[Recorded data]
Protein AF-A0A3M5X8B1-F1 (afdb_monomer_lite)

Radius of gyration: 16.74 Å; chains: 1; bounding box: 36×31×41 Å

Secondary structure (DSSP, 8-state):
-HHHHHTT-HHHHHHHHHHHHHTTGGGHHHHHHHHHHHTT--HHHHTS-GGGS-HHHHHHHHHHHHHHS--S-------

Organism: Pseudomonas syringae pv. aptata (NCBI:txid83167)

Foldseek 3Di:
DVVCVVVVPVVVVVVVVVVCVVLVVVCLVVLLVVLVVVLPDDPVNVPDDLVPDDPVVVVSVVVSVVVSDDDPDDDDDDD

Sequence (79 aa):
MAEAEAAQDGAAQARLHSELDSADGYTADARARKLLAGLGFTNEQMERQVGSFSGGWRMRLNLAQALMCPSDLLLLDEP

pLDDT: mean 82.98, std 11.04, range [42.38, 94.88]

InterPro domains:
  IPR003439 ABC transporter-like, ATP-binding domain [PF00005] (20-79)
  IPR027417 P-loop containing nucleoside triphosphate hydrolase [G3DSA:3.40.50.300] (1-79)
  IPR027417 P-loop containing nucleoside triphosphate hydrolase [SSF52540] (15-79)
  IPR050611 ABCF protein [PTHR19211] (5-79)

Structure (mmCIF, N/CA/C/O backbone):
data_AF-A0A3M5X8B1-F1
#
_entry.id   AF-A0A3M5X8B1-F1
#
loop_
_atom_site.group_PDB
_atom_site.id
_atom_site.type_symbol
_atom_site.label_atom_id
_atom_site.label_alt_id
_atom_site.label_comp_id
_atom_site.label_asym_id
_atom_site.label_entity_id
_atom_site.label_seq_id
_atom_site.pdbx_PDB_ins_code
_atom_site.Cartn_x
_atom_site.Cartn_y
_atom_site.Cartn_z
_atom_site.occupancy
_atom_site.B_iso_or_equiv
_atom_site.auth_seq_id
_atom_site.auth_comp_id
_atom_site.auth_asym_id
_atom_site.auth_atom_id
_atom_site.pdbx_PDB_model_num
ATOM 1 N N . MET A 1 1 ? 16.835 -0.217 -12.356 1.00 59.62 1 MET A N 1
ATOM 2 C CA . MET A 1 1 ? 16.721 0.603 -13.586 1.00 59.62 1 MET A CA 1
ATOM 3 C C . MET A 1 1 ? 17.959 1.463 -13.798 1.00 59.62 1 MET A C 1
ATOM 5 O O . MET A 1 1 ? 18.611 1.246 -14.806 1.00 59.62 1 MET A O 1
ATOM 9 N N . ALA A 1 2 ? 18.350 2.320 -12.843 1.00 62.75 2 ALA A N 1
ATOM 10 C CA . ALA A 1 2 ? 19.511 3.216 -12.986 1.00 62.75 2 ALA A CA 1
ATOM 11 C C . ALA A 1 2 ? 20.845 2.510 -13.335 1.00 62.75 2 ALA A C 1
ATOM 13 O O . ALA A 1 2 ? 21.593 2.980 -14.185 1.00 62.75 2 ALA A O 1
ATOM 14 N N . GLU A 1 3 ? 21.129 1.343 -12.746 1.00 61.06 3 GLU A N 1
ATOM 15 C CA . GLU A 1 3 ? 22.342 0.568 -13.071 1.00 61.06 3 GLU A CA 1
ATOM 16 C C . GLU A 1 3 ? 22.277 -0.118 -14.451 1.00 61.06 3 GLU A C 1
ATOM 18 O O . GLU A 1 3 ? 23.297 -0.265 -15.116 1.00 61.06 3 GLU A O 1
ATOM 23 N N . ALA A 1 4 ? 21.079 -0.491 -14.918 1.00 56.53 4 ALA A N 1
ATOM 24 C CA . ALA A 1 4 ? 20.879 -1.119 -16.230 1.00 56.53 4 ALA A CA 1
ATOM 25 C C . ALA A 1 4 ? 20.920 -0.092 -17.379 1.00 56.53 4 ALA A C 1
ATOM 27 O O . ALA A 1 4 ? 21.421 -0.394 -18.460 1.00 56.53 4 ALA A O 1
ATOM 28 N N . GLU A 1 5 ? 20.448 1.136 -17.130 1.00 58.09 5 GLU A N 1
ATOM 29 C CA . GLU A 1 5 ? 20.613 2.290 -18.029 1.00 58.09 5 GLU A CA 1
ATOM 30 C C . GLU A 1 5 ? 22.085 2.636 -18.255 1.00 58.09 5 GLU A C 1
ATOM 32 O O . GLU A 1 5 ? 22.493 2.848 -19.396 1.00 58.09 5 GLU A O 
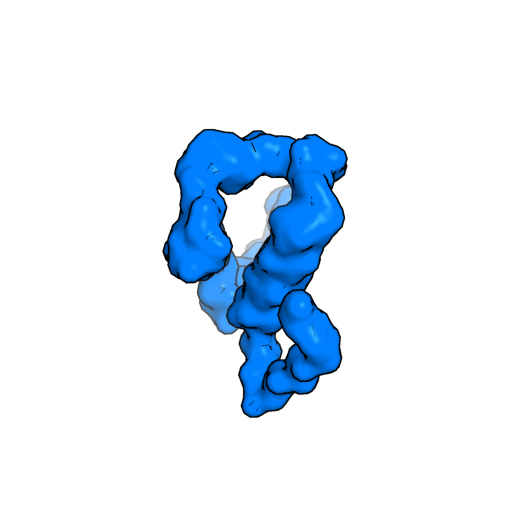1
ATOM 37 N N . ALA A 1 6 ? 22.895 2.616 -17.194 1.00 61.69 6 ALA A N 1
ATOM 38 C CA . ALA A 1 6 ? 24.328 2.884 -17.281 1.00 61.69 6 ALA A CA 1
ATOM 39 C C . ALA A 1 6 ? 25.104 1.808 -18.069 1.00 61.69 6 ALA A C 1
ATOM 41 O O . ALA A 1 6 ? 26.125 2.116 -18.681 1.00 61.69 6 ALA A O 1
ATOM 42 N N . ALA A 1 7 ? 24.615 0.564 -18.085 1.00 72.75 7 ALA A N 1
ATOM 43 C CA . ALA A 1 7 ? 25.241 -0.559 -18.786 1.00 72.75 7 ALA A CA 1
ATOM 44 C C . ALA A 1 7 ? 24.780 -0.732 -20.250 1.00 72.75 7 ALA A C 1
ATOM 46 O O . ALA A 1 7 ? 25.277 -1.625 -20.933 1.00 72.75 7 ALA A O 1
ATOM 47 N N . GLN A 1 8 ? 23.833 0.090 -20.732 1.00 67.19 8 GLN A N 1
ATOM 48 C CA . GLN A 1 8 ? 23.142 -0.085 -22.023 1.00 67.19 8 GLN A CA 1
ATOM 49 C C . GLN A 1 8 ? 22.558 -1.499 -22.228 1.00 67.19 8 GLN A C 1
ATOM 51 O O . GLN A 1 8 ? 22.439 -1.988 -23.353 1.00 67.19 8 GLN A O 1
ATOM 56 N N . ASP A 1 9 ? 22.165 -2.160 -21.137 1.00 78.56 9 ASP A N 1
ATOM 57 C CA . ASP A 1 9 ? 21.593 -3.504 -21.175 1.00 78.56 9 ASP A CA 1
ATOM 58 C C . ASP A 1 9 ? 20.073 -3.419 -21.368 1.00 78.56 9 ASP A C 1
ATOM 60 O O . ASP A 1 9 ? 19.278 -3.433 -20.420 1.00 78.56 9 ASP A O 1
ATOM 64 N N . GLY A 1 10 ? 19.666 -3.314 -22.634 1.00 77.69 10 GLY A N 1
ATOM 65 C CA . GLY A 1 10 ? 18.256 -3.245 -23.020 1.00 77.69 10 GLY A CA 1
ATOM 66 C C . GLY A 1 10 ? 17.447 -4.484 -22.615 1.00 77.69 10 GLY A C 1
ATOM 67 O O . GLY A 1 10 ? 16.247 -4.373 -22.364 1.00 77.69 10 GLY A O 1
ATOM 68 N N . ALA A 1 11 ? 18.081 -5.655 -22.482 1.00 82.75 11 ALA A N 1
ATOM 69 C CA . ALA A 1 11 ? 17.403 -6.870 -22.034 1.00 82.75 11 ALA A CA 1
ATOM 70 C C . ALA A 1 11 ? 17.107 -6.819 -20.528 1.00 82.75 11 ALA A C 1
ATOM 72 O O . ALA A 1 11 ? 16.004 -7.170 -20.098 1.00 82.75 11 ALA A O 1
ATOM 73 N N . ALA A 1 12 ? 18.054 -6.330 -19.722 1.00 77.44 12 ALA A N 1
ATOM 74 C CA . ALA A 1 12 ? 17.829 -6.095 -18.299 1.00 77.44 12 ALA A CA 1
ATOM 75 C C . ALA A 1 12 ? 16.765 -5.016 -18.052 1.00 77.44 12 ALA A C 1
ATOM 77 O O . ALA A 1 12 ? 15.925 -5.187 -17.167 1.00 77.44 12 ALA A O 1
ATOM 78 N N . GLN A 1 13 ? 16.749 -3.941 -18.846 1.00 77.69 13 GLN A N 1
ATOM 79 C CA . GLN A 1 13 ? 15.689 -2.929 -18.785 1.00 77.69 13 GLN A CA 1
ATOM 80 C C . GLN A 1 13 ? 14.315 -3.514 -19.118 1.00 77.69 13 GLN A C 1
ATOM 82 O O . GLN A 1 13 ? 13.382 -3.343 -18.336 1.00 77.69 13 GLN A O 1
ATOM 87 N N . ALA A 1 14 ? 14.190 -4.239 -20.235 1.00 82.38 14 ALA A N 1
ATOM 88 C CA . ALA A 1 14 ? 12.926 -4.850 -20.644 1.00 82.38 14 ALA A CA 1
ATOM 89 C C . ALA A 1 14 ? 12.382 -5.816 -19.578 1.00 82.38 14 ALA A C 1
ATOM 91 O O . ALA A 1 14 ? 11.194 -5.774 -19.262 1.00 82.38 14 ALA A O 1
ATOM 92 N N . ARG A 1 15 ? 13.255 -6.627 -18.963 1.00 86.81 15 ARG A N 1
ATOM 93 C CA . ARG A 1 15 ? 12.881 -7.508 -17.848 1.00 86.81 15 ARG A CA 1
ATOM 94 C C . ARG A 1 15 ? 12.362 -6.717 -16.645 1.00 86.81 15 ARG A C 1
ATOM 96 O O . ARG A 1 15 ? 11.282 -7.023 -16.160 1.00 86.81 15 ARG A O 1
ATOM 103 N N . LEU A 1 16 ? 13.080 -5.681 -16.203 1.00 82.94 16 LEU A N 1
ATOM 104 C CA . LEU A 1 16 ? 12.660 -4.849 -15.065 1.00 82.94 16 LEU A CA 1
ATOM 105 C C . LEU A 1 16 ? 11.330 -4.126 -15.323 1.00 82.94 16 LEU A C 1
ATOM 107 O O . LEU A 1 16 ? 10.511 -4.010 -14.414 1.00 82.94 16 LEU A O 1
ATOM 111 N N . HIS A 1 17 ? 11.100 -3.649 -16.549 1.00 83.25 17 HIS A N 1
ATOM 112 C CA . HIS A 1 17 ? 9.815 -3.065 -16.936 1.00 83.25 17 HIS A CA 1
ATOM 113 C C . HIS A 1 17 ? 8.693 -4.102 -16.920 1.00 83.25 17 HIS A C 1
ATOM 115 O O . HIS A 1 17 ? 7.628 -3.820 -16.382 1.00 83.25 17 HIS A O 1
ATOM 121 N N . SER A 1 18 ? 8.938 -5.302 -17.452 1.00 82.62 18 SER A N 1
ATOM 122 C CA . SER A 1 18 ? 7.958 -6.392 -17.431 1.00 82.62 18 SER A CA 1
ATOM 123 C C . SER A 1 18 ? 7.628 -6.844 -16.006 1.00 82.62 18 SER A C 1
ATOM 125 O O . SER A 1 18 ? 6.469 -7.118 -15.713 1.00 82.62 18 SER A O 1
ATOM 127 N N . GLU A 1 19 ? 8.619 -6.907 -15.116 1.00 82.75 19 GLU A N 1
ATOM 128 C CA . GLU A 1 19 ? 8.418 -7.221 -13.697 1.00 82.75 19 GLU A CA 1
ATOM 129 C C . GLU A 1 19 ? 7.586 -6.132 -13.004 1.00 82.75 19 GLU A C 1
ATOM 131 O O . GLU A 1 19 ? 6.622 -6.447 -12.306 1.00 82.75 19 GLU A O 1
ATOM 136 N N . LEU A 1 20 ? 7.894 -4.853 -13.248 1.00 80.75 20 LEU A N 1
ATOM 137 C CA . LEU A 1 20 ? 7.138 -3.728 -12.692 1.00 80.75 20 LEU A CA 1
ATOM 138 C C . LEU A 1 20 ? 5.682 -3.716 -13.176 1.00 80.75 20 LEU A C 1
ATOM 140 O O . LEU A 1 20 ? 4.777 -3.471 -12.379 1.00 80.75 20 LEU A O 1
ATOM 144 N N . ASP A 1 21 ? 5.466 -3.986 -14.462 1.00 81.12 21 ASP A N 1
ATOM 145 C CA . ASP A 1 21 ? 4.136 -4.060 -15.064 1.00 81.12 21 ASP A CA 1
ATOM 146 C C . ASP A 1 21 ? 3.335 -5.232 -14.479 1.00 81.12 21 ASP A C 1
ATOM 148 O O . ASP A 1 21 ? 2.213 -5.047 -14.018 1.00 81.12 21 ASP A O 1
ATOM 152 N N . SER A 1 22 ? 3.957 -6.412 -14.356 1.00 78.44 22 SER A N 1
ATOM 153 C CA . SER A 1 22 ? 3.324 -7.594 -13.751 1.00 78.44 22 SER A CA 1
ATOM 154 C C . SER A 1 22 ? 2.949 -7.413 -12.274 1.00 78.44 22 SER A C 1
ATOM 156 O O . SER A 1 22 ? 2.039 -8.076 -11.783 1.00 78.44 22 SER A O 1
ATOM 158 N N . ALA A 1 23 ? 3.627 -6.504 -11.566 1.00 76.38 23 ALA A N 1
ATOM 159 C CA . ALA A 1 23 ? 3.328 -6.144 -10.182 1.00 76.38 23 ALA A CA 1
ATOM 160 C C . ALA A 1 23 ? 2.294 -5.004 -10.056 1.00 76.38 23 ALA A C 1
ATOM 162 O O . ALA A 1 23 ? 2.075 -4.484 -8.952 1.00 76.38 23 ALA A O 1
ATOM 163 N N . ASP A 1 24 ? 1.691 -4.565 -11.169 1.00 77.69 24 ASP A N 1
ATOM 164 C CA . ASP A 1 24 ? 0.838 -3.375 -11.239 1.00 77.69 24 ASP A CA 1
ATOM 165 C C . ASP A 1 24 ? 1.537 -2.136 -10.640 1.00 77.69 24 ASP A C 1
ATOM 167 O O . ASP A 1 24 ? 0.914 -1.281 -9.991 1.00 77.69 24 ASP A O 1
ATOM 171 N N . GLY A 1 25 ? 2.861 -2.046 -10.803 1.00 75.50 25 GLY A N 1
ATOM 172 C CA . GLY A 1 25 ? 3.704 -1.057 -10.132 1.00 75.50 25 GLY A CA 1
ATOM 173 C C . GLY A 1 25 ? 3.339 0.379 -10.500 1.00 75.50 25 GLY A C 1
ATOM 174 O O . GLY A 1 25 ? 3.352 1.263 -9.645 1.00 75.50 25 GLY A O 1
ATOM 175 N N . TYR A 1 26 ? 2.899 0.603 -11.741 1.00 78.88 26 TYR A N 1
ATOM 176 C CA . TYR A 1 26 ? 2.439 1.910 -12.218 1.00 78.88 26 TYR A CA 1
ATOM 177 C C . TYR A 1 26 ? 1.172 2.413 -11.513 1.00 78.88 26 TYR A C 1
ATOM 179 O O . TYR A 1 26 ? 0.952 3.620 -11.433 1.00 78.88 26 TYR A O 1
ATOM 187 N N . THR A 1 27 ? 0.344 1.514 -10.971 1.00 86.19 27 THR A N 1
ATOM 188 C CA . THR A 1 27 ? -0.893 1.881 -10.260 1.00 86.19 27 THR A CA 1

▸ **YOUR GOAL**
Working from the data above, extract solely the lines from the one containing "ATOM 115 O O" through the one containing "ATOM 154 C C", exactly as they appear, both included.

▸ **TASK ANSWER**
ATOM 115 O O . HIS A 1 17 ? 7.628 -3.820 -16.382 1.00 83.25 17 HIS A O 1
ATOM 121 N N . SER A 1 18 ? 8.938 -5.302 -17.452 1.00 82.62 18 SER A N 1
ATOM 122 C CA . SER A 1 18 ? 7.958 -6.392 -17.431 1.00 82.62 18 SER A CA 1
ATOM 123 C C . SER A 1 18 ? 7.628 -6.844 -16.006 1.00 82.62 18 SER A C 1
ATOM 125 O O . SER A 1 18 ? 6.469 -7.118 -15.713 1.00 82.62 18 SER A O 1
ATOM 127 N N . GLU A 1 19 ? 8.619 -6.907 -15.116 1.00 82.75 19 GLU A N 1
ATOM 128 C CA . GLU A 1 19 ? 8.418 -7.221 -13.697 1.00 82.75 19 GLU A CA 1
ATOM 129 C C . GLU A 1 19 ? 7.586 -6.132 -13.004 1.00 82.75 19 GLU A C 1
ATOM 131 O O . GLU A 1 19 ? 6.622 -6.447 -12.306 1.00 82.75 19 GLU A O 1
ATOM 136 N N . LEU A 1 20 ? 7.894 -4.853 -13.248 1.00 80.75 20 LEU A N 1
ATOM 137 C CA . LEU A 1 20 ? 7.138 -3.728 -12.692 1.00 80.75 20 LEU A CA 1
ATOM 138 C C . LEU A 1 20 ? 5.682 -3.716 -13.176 1.00 80.75 20 LEU A C 1
ATOM 140 O O . LEU A 1 20 ? 4.777 -3.471 -12.379 1.00 80.75 20 LEU A O 1
ATOM 144 N N . ASP A 1 21 ? 5.466 -3.986 -14.462 1.00 81.12 21 ASP A N 1
ATOM 145 C CA . ASP A 1 21 ? 4.136 -4.060 -15.064 1.00 81.12 21 ASP A CA 1
ATOM 146 C C . ASP A 1 21 ? 3.335 -5.232 -14.479 1.00 81.12 21 ASP A C 1
ATOM 148 O O . ASP A 1 21 ? 2.213 -5.047 -14.018 1.00 81.12 21 ASP A O 1
ATOM 152 N N . SER A 1 22 ? 3.957 -6.412 -14.356 1.00 78.44 22 SER A N 1
ATOM 153 C CA . SER A 1 22 ? 3.324 -7.594 -13.751 1.00 78.44 22 SER A CA 1
ATOM 154 C C . SER A 1 22 ? 2.949 -7.413 -12.274 1.00 78.44 22 SER A C 1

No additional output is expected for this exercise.